To understand how formats work and how to use them correctly, you need to decide on the structure.

Parquet file structure

Parquet was created in March 2013 and initially supported many programming languages (not just JVM-like ones) and was itself supported by many systems. Currently it is used by such giants as Amazon, Cloudera, Netflix, Apple, Beeline.

Parquet file structure on the official site looks like that:

There is a header, groups of lines, sections of columns and pages. In order not to get confused in this terrible graph, let’s look at it in more detail:

The file starts with File Header. It contains the magic number PAR1, which allows you to read and determine that this is a Parquet file for further optimization.

Ends File Footer‘om which contains:

Metadata (schema definition, row group information, column metadata);
Additional data, such as the dictionary location for the column;
Column statistics.

Between File Header and File Footer there are groups of lines − Row-group. This is splitting one specific file into many small blocks so that, if necessary, you do not have to read the entire huge file. Let’s say you wrote 17 GB into it. In order not to read the entire file for the sake of 10 lines, we split it into groups and read only the first one.

But this is not enough. Parquet also has a column layout – Column Chunk. Each column can be read separately, which is important for wide tables.

Columns are divided into groups of pages – Page. This is already a physical representation of the data, a set of values for each column in the file. Page has its own data schema description, which indicates the data type, the size of the specific page, and the encoding method. Just like in Row-group, there are possible links to a dictionary in order to decode the data.

ORC File Structure

ORC was created a month earlier than Parquet, but had no luck. It only supported JVM languages and was designed specifically for Hive. In 2016, it was improved, it began to support C-like clients and itself began to be supported by many systems. Now it has been supported in Impala. Its range of applications and benefits has greatly expanded. Its creators are constantly improving it. It is used by such giants as Facebook, Twitter, Netflix, Amazon, Beeline. You may have noticed that some companies are repeating themselves. The fact is that different formats are used depending on the situation. There is no absolutely correct solution.

The ORC structure looks even worse than the Parquet structure:

There are also headers, stripes (aka stripes), sections of columns and pages, and also postscript.

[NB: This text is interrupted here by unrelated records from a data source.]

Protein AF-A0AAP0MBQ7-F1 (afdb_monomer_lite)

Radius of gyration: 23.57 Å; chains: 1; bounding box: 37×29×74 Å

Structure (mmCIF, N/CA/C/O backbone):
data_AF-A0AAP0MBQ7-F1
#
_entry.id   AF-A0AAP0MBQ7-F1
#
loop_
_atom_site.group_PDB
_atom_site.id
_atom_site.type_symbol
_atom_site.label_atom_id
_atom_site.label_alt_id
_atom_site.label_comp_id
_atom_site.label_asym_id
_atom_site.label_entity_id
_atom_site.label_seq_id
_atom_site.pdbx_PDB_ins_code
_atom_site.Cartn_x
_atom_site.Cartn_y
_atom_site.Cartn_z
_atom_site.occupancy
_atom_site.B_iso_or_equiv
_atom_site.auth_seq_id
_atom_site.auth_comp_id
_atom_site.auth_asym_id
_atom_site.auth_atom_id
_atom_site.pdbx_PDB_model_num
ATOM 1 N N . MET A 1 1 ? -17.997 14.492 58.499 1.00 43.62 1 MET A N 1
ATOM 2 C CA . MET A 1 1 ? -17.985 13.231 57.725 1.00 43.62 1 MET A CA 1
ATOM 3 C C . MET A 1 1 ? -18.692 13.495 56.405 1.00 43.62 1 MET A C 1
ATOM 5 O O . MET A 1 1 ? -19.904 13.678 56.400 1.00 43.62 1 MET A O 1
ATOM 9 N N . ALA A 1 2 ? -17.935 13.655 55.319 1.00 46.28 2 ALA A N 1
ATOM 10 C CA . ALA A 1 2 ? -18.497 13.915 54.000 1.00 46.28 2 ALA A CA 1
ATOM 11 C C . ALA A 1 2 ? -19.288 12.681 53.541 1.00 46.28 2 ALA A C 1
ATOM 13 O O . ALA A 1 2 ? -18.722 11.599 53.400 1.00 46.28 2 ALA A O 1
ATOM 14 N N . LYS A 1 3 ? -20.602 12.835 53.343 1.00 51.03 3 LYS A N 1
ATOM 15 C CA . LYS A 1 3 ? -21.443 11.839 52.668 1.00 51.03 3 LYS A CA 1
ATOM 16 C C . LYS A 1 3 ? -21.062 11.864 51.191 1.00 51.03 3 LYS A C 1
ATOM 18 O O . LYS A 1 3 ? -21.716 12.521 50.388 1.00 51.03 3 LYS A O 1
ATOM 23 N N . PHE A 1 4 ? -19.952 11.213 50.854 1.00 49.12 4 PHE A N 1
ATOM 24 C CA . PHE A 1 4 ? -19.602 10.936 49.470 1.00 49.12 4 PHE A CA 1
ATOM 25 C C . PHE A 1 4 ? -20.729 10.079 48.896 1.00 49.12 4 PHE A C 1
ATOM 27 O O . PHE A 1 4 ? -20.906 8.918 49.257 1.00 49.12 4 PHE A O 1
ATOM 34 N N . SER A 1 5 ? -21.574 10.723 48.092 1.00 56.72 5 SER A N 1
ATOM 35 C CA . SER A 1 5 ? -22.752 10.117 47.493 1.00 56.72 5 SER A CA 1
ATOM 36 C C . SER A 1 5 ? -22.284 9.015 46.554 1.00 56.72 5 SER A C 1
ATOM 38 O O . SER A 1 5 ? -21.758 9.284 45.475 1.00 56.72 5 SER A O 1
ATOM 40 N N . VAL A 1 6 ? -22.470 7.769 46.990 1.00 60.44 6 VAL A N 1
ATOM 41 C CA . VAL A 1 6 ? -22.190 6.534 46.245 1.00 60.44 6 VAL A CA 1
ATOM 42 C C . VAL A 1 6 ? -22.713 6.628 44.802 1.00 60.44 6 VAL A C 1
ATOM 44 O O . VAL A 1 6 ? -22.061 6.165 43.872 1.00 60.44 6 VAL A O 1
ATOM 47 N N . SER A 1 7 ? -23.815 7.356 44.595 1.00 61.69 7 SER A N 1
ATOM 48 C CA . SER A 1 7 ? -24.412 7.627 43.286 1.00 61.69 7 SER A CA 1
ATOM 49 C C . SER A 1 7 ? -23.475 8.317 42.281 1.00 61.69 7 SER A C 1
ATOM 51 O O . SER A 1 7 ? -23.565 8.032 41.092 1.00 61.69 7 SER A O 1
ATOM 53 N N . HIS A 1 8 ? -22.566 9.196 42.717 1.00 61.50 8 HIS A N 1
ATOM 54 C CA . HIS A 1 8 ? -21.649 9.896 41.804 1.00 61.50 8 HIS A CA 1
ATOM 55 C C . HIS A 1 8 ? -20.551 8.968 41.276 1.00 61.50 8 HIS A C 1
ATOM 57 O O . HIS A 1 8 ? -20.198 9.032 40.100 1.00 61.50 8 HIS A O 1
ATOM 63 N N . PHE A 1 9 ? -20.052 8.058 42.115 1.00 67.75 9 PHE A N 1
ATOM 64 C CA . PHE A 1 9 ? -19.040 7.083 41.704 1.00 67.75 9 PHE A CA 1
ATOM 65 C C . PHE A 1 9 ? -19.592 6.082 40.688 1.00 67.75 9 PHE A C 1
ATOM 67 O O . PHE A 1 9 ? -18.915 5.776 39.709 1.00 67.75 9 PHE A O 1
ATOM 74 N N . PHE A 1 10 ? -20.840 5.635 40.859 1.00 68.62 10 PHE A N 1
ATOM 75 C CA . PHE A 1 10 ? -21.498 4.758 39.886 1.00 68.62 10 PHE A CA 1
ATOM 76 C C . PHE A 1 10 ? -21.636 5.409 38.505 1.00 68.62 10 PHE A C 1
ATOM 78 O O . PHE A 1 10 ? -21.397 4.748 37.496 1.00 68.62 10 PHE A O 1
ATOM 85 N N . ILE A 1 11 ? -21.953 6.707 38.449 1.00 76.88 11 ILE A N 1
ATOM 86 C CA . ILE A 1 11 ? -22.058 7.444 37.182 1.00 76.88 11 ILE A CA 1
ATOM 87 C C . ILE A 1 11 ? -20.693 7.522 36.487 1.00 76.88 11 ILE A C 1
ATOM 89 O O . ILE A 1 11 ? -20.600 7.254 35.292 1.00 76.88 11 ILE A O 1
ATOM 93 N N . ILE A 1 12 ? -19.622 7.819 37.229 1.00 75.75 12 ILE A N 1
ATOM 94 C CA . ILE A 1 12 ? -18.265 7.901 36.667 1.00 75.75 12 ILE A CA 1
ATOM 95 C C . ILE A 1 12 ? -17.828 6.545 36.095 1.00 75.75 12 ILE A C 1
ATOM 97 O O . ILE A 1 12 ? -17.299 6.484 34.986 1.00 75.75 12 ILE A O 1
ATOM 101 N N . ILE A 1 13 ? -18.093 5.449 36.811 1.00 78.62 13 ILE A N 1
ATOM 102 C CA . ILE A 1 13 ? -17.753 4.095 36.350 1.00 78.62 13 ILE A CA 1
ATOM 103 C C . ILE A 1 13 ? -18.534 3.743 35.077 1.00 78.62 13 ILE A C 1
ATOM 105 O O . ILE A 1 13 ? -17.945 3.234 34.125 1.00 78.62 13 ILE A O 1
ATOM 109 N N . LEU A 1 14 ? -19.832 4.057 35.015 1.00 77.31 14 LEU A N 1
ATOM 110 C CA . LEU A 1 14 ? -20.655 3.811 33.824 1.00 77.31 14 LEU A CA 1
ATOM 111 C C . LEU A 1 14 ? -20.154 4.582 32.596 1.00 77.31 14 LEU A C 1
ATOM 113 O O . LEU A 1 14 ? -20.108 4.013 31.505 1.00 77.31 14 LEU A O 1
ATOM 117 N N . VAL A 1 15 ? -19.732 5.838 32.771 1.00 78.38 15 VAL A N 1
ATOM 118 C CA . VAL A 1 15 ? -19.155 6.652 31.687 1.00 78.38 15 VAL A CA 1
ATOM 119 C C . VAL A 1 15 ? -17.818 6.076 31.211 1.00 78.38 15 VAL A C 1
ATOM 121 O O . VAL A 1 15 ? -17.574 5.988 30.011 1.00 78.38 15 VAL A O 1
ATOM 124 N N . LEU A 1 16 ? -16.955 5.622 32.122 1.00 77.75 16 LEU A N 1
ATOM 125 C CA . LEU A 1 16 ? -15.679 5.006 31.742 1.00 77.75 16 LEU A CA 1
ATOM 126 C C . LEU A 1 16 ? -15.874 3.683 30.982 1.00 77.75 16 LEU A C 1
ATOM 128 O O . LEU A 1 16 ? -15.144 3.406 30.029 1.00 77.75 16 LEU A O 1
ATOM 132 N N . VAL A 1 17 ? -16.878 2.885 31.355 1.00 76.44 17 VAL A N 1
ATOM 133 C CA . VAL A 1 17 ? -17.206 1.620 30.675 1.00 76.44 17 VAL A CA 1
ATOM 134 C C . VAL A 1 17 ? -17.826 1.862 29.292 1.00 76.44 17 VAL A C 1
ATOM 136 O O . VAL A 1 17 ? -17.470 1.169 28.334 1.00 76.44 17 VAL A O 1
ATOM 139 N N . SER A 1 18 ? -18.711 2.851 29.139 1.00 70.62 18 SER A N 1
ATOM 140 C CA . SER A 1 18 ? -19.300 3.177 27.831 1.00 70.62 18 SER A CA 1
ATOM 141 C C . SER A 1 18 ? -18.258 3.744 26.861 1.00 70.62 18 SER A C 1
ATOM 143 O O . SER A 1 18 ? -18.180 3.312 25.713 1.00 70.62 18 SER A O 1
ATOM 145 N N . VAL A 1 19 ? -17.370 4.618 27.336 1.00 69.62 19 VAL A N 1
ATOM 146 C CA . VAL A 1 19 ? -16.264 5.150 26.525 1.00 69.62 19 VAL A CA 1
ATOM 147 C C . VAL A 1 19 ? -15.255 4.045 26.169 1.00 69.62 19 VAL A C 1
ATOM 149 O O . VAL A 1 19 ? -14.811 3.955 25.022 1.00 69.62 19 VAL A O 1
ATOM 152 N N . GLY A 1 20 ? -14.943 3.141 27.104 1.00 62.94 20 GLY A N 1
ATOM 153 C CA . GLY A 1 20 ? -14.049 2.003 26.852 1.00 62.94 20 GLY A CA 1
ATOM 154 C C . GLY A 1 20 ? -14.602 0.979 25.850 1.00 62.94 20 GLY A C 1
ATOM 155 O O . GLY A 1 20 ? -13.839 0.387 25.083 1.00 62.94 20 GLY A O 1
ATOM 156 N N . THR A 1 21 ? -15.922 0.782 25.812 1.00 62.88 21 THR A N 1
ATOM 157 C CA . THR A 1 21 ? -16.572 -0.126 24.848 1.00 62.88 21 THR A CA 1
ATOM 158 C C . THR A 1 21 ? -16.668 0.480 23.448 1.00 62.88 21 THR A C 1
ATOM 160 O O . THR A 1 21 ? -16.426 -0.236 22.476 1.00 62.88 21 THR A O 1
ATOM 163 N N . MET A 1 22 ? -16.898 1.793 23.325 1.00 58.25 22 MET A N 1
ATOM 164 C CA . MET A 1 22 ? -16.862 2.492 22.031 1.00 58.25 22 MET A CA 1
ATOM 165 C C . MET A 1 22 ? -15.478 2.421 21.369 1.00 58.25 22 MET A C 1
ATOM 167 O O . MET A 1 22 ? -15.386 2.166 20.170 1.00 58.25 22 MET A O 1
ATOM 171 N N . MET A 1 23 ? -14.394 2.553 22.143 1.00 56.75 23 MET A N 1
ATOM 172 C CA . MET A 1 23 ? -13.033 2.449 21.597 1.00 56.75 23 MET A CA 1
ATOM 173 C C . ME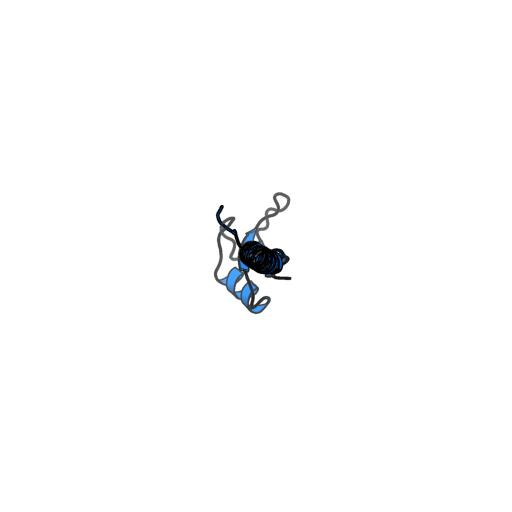T A 1 23 ? -12.680 1.038 21.099 1.00 56.75 23 MET A C 1
ATOM 175 O O . MET A 1 23 ? -11.894 0.895 20.164 1.00 56.75 23 MET A O 1
ATOM 179 N N . ARG A 1 24 ? -13.273 -0.021 21.670 1.00 56.31 24 ARG A N 1
ATOM 180 C CA . ARG A 1 24 ? -13.042 -1.403 21.208 1.00 56.31 24 ARG A CA 1
ATOM 181 C C . ARG A 1 24 ? -13.763 -1.740 19.904 1.00 56.31 24 ARG A C 1
ATOM 183 O O . ARG A 1 24 ? -13.265 -2.580 19.161 1.00 56.31 24 ARG A O 1
ATOM 190 N N . ALA A 1 25 ? -14.886 -1.091 19.599 1.00 53.91 25 ALA A N 1
ATOM 191 C CA . ALA A 1 25 ? -15.636 -1.347 18.367 1.00 53.91 25 ALA A CA 1
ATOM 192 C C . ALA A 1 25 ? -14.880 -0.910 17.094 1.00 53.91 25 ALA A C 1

Just like Parquet, ORC starts with File Header. Only this File Header already contains the ORC magic number, which allows us to read it as an ORC file. But unlike Parquet ORC ends postscript, because it does not contain all the metadata, but only information to interpret the reading of the entire file. Including metadata length, footer length, compression type, and version type.

After postscript comes File Footer, which contains all the metadata that Parquet does, but in compressed form to save a bit of disk space through compression. At the same time, this allows ORC to quickly filter out unnecessary files. File Footer stores column names, titles, number of lines of each stripe, statistics, information about each stripe, as well as dictionaries and much more.

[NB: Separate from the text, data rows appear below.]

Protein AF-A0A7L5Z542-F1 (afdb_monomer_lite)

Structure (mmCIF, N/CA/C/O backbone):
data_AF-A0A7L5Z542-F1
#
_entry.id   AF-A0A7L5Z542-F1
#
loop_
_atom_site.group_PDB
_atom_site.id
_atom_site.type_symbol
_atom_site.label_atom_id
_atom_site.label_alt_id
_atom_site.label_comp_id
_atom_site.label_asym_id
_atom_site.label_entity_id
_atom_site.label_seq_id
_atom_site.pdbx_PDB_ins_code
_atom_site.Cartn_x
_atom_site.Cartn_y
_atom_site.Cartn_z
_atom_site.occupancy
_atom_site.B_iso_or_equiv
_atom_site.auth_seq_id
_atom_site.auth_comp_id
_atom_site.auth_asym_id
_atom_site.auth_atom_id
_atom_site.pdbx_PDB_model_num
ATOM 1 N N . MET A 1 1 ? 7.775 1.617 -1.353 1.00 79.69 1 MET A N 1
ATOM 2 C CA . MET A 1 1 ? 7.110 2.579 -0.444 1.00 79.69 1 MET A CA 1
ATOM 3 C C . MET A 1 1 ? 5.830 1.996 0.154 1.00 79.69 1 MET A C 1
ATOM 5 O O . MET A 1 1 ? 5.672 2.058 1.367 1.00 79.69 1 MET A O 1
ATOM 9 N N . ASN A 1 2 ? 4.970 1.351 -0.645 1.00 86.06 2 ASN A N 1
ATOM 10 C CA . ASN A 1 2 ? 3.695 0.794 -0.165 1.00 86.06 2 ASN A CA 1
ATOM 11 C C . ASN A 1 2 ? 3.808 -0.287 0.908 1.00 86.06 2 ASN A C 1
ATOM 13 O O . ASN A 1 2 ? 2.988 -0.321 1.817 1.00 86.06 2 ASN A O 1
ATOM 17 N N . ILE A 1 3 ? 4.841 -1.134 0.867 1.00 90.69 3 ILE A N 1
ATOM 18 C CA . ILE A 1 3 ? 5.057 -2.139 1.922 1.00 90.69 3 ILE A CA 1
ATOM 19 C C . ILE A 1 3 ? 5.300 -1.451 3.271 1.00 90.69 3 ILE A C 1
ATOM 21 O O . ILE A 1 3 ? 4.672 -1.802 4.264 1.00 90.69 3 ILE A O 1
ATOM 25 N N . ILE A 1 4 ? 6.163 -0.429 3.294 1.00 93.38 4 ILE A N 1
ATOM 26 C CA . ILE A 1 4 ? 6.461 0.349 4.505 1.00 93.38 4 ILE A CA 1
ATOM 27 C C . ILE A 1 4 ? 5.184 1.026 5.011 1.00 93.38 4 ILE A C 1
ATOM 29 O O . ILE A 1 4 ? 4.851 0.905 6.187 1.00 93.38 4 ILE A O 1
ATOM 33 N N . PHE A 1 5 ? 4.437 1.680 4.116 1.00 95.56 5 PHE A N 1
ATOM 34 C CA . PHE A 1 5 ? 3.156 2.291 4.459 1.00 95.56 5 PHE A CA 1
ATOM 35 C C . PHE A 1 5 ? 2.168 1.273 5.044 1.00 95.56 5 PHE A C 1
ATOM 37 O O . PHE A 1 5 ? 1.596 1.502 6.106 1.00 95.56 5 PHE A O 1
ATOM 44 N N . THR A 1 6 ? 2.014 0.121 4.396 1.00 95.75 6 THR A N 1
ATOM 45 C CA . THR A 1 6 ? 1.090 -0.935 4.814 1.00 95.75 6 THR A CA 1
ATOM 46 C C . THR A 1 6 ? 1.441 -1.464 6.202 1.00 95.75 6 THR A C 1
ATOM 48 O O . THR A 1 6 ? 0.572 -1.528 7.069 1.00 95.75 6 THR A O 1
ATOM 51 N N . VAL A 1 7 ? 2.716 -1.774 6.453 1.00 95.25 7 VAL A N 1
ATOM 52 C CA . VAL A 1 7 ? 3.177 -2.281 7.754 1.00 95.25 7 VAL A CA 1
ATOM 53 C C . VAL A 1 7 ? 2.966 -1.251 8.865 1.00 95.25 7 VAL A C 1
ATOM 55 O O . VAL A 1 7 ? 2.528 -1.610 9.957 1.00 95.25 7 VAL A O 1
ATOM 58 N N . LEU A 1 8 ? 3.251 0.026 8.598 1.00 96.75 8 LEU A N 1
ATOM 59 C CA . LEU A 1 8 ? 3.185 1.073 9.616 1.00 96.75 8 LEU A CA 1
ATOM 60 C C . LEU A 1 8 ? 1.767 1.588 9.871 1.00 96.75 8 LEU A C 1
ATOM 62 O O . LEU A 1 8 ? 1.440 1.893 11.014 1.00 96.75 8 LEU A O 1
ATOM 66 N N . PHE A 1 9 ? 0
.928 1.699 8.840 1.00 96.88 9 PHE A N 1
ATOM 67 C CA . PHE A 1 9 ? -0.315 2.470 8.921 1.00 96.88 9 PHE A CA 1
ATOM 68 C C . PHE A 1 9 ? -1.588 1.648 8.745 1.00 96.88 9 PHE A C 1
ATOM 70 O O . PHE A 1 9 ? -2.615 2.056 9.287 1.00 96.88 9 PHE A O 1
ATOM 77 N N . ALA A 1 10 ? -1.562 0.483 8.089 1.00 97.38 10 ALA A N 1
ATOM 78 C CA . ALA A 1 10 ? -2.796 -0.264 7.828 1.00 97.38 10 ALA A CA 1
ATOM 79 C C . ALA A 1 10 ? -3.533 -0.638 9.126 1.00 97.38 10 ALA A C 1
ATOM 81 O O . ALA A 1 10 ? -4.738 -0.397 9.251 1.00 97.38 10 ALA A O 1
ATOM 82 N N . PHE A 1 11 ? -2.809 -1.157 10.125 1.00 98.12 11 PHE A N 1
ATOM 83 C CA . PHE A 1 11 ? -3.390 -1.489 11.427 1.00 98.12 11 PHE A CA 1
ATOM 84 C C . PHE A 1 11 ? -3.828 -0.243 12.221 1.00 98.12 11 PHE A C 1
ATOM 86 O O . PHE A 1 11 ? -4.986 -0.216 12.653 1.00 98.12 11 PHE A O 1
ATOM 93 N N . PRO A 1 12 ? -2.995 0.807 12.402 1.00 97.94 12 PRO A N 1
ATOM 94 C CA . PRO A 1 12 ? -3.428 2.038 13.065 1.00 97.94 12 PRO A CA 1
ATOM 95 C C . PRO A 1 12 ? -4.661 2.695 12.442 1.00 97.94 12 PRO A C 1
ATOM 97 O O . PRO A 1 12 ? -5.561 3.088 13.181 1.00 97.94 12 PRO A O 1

Between File Header and File Footer contains stripe‘s. This is an analogue of Row-group in Parquet, that is, simply splitting one large file into many small ones inside, invisible to the eyes of a common person.

In turn, stripes are divided into blocks. They contain indexes, the data itself, and Stripe Footer is an analogue of File Footer. It contains all the metadata for a particular stripe and allows you to read it very quickly. Unlike Parquet, if other stripes have been corrupted, you can read them independently. This way you will not lose all the data of one file, but only part of it, if this has already happened.

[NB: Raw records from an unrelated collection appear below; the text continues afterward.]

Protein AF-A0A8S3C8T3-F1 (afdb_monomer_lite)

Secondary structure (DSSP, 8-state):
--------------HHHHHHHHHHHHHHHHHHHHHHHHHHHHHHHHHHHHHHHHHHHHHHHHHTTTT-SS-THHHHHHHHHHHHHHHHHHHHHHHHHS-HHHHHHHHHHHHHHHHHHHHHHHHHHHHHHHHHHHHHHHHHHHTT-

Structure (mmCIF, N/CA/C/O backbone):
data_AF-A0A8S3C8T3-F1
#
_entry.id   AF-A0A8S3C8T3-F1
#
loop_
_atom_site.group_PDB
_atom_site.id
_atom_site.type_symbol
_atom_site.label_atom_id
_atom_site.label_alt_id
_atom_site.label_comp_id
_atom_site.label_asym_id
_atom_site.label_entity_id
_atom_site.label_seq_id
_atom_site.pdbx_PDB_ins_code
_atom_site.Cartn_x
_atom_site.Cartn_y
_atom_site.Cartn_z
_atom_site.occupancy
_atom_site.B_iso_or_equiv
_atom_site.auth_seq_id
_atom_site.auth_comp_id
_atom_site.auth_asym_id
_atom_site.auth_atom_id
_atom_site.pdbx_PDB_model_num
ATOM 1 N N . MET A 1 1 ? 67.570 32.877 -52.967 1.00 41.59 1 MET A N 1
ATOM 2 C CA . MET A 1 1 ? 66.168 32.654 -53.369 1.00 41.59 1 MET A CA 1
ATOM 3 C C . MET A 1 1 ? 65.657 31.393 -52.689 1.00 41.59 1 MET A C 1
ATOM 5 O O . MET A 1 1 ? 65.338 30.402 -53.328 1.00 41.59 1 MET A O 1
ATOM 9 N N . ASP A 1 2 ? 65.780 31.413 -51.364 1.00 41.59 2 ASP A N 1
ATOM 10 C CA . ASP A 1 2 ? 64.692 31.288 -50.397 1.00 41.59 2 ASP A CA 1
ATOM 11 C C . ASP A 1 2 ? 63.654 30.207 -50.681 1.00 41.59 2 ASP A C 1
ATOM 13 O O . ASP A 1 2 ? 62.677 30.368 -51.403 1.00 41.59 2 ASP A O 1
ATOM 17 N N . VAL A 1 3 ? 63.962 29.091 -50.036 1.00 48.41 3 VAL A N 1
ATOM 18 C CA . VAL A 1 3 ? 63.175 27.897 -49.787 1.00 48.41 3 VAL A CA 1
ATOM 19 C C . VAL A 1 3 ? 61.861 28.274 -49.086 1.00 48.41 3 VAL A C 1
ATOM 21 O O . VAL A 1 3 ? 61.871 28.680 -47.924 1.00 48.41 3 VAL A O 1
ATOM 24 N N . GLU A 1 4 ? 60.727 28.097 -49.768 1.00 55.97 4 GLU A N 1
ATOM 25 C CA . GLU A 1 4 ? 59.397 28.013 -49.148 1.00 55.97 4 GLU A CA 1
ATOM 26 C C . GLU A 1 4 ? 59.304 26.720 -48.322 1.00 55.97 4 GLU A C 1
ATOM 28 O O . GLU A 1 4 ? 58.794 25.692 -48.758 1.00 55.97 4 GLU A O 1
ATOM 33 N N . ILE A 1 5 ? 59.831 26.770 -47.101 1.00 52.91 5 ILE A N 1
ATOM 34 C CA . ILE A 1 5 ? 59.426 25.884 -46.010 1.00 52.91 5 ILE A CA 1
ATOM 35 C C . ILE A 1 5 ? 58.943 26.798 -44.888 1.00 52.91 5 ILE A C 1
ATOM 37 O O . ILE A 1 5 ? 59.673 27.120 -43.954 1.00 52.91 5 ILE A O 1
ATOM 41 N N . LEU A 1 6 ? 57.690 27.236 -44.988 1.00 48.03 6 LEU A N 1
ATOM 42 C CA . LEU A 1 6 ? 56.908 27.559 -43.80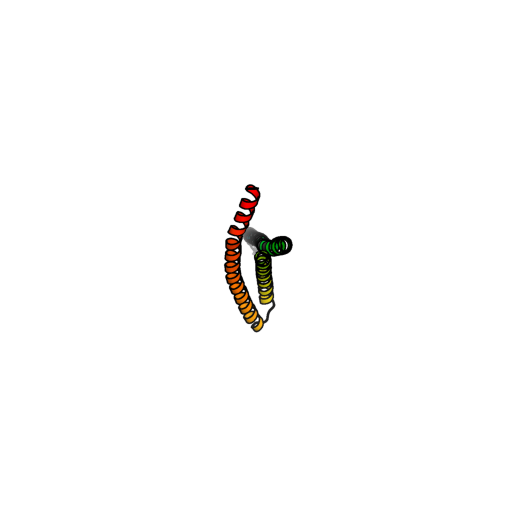4 1.00 48.03 6 LEU A CA 1
ATOM 43 C C . LEU A 1 6 ? 55.908 26.430 -43.632 1.00 48.03 6 LEU A C 1
ATOM 45 O O . LEU A 1 6 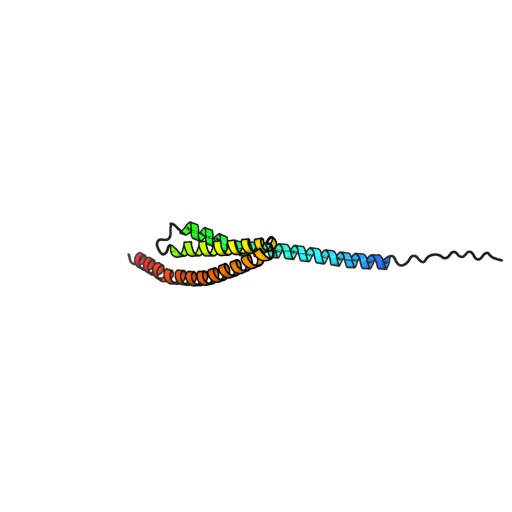? 54.890 26.350 -44.312 1.00 48.03 6 LEU A O 1
ATOM 49 N N . ALA A 1 7 ? 56.305 25.522 -42.746 1.00 51.31 7 ALA A N 1
ATOM 50 C CA . ALA A 1 7 ? 55.503 24.440 -42.233 1.00 51.31 7 ALA A CA 1
ATOM 51 C C . ALA A 1 7 ? 54.096 24.934 -41.888 1.00 51.31 7 ALA A C 1
ATOM 53 O O . ALA A 1 7 ? 53.914 25.905 -41.151 1.00 51.31 7 ALA A O 1
ATOM 54 N N . GLU A 1 8 ? 53.113 24.215 -42.407 1.00 50.16 8 GLU A N 1
ATOM 55 C CA . GLU A 1 8 ? 51.740 24.238 -41.946 1.00 50.16 8 GLU A CA 1
ATOM 56 C C . GLU A 1 8 ? 51.752 23.861 -40.459 1.00 50.16 8 GLU A C 1
ATOM 58 O O . GLU A 1 8 ? 51.868 22.697 -40.083 1.00 50.16 8 GLU A O 1
ATOM 63 N N . VAL A 1 9 ? 51.753 24.873 -39.591 1.00 55.00 9 VAL A N 1
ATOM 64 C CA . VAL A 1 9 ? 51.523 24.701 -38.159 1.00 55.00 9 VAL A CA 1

Block Index Data in turn, contains meta-information of a specific column and a specific stripe, that is, the following data: minimum, maximum, sum and number of rows in a specific column.

Between Index Data and Stripe Footer the data itself is contained – Row Datatheir physical division into columns, which allows you to read one small block of a particular stripe.

Columns, unlike Parquet, are divided into index blocks and data blocks. Each index block contains meta information for reading a specific small block. This small block is equal to 10,000 elements by default, which allows you to avoid loading the hard drive and processor once again in order to deserialize the data.

Access volume and speed

Let’s imagine a table with 80+ columns with 500 million records. She will occupy:

in CSV – 204.1 GB
in Parquet (without additional compression) – 47 GB
in ORC we compress it even more, and we get only 35 GB

In addition to built-in compression, these formats have algorithms. For example, SNAPPY and ZSTD are supported by both formats, but only Parquet has the ability to compress to GZIP, LZO, LZ4. ORC only compresses in ZLIB.

Here is an example of a benchmark of compression algorithms without reference to the format:

Let’s look at some of them in more detail:

SNAPPY Quite an old algorithm for formats. It has been supported for many years and is still one of the best compression formats. This is a stable average.

LZ4 It compresses much weaker than SNAPPY or other algorithms presented here, but it does it extremely quickly, which allows us not only to quickly compress, but also to read quickly.

ZSTD one of the newest algorithms, it was recently added to ORC and Parquet. It has 23 compression settings/levels. In the presented benchmark, 4 of them are visible. You may notice that the more the ZSTD compresses, the slower it does so. At the same time, weak compression allows you to read the file faster.

ZLIB took the best from GZIP, LZ4 and from itself, thanks to which it can quickly read, write without losing compression quality. Since ZLIB took metrics from different formats, it does not reach the speed of LZ4, but, nevertheless, remains an excellent choice for ORC.

Setting up ORC

My team and I have done a ton of testing to see which is best for long-term storage and analytics, and have found that in most cases, ORC has more advantages than Parquet.

Here, for example, is the same table with 500 million records and 80 columns with metrics:

Parquet in SNAPPY shows 33 GB compressed at worst and 21.1 GB at best, while ZLIB compressed ORC shows 10.8. However, this is only true for the optimized ORC. Let’s see what this means on other tables.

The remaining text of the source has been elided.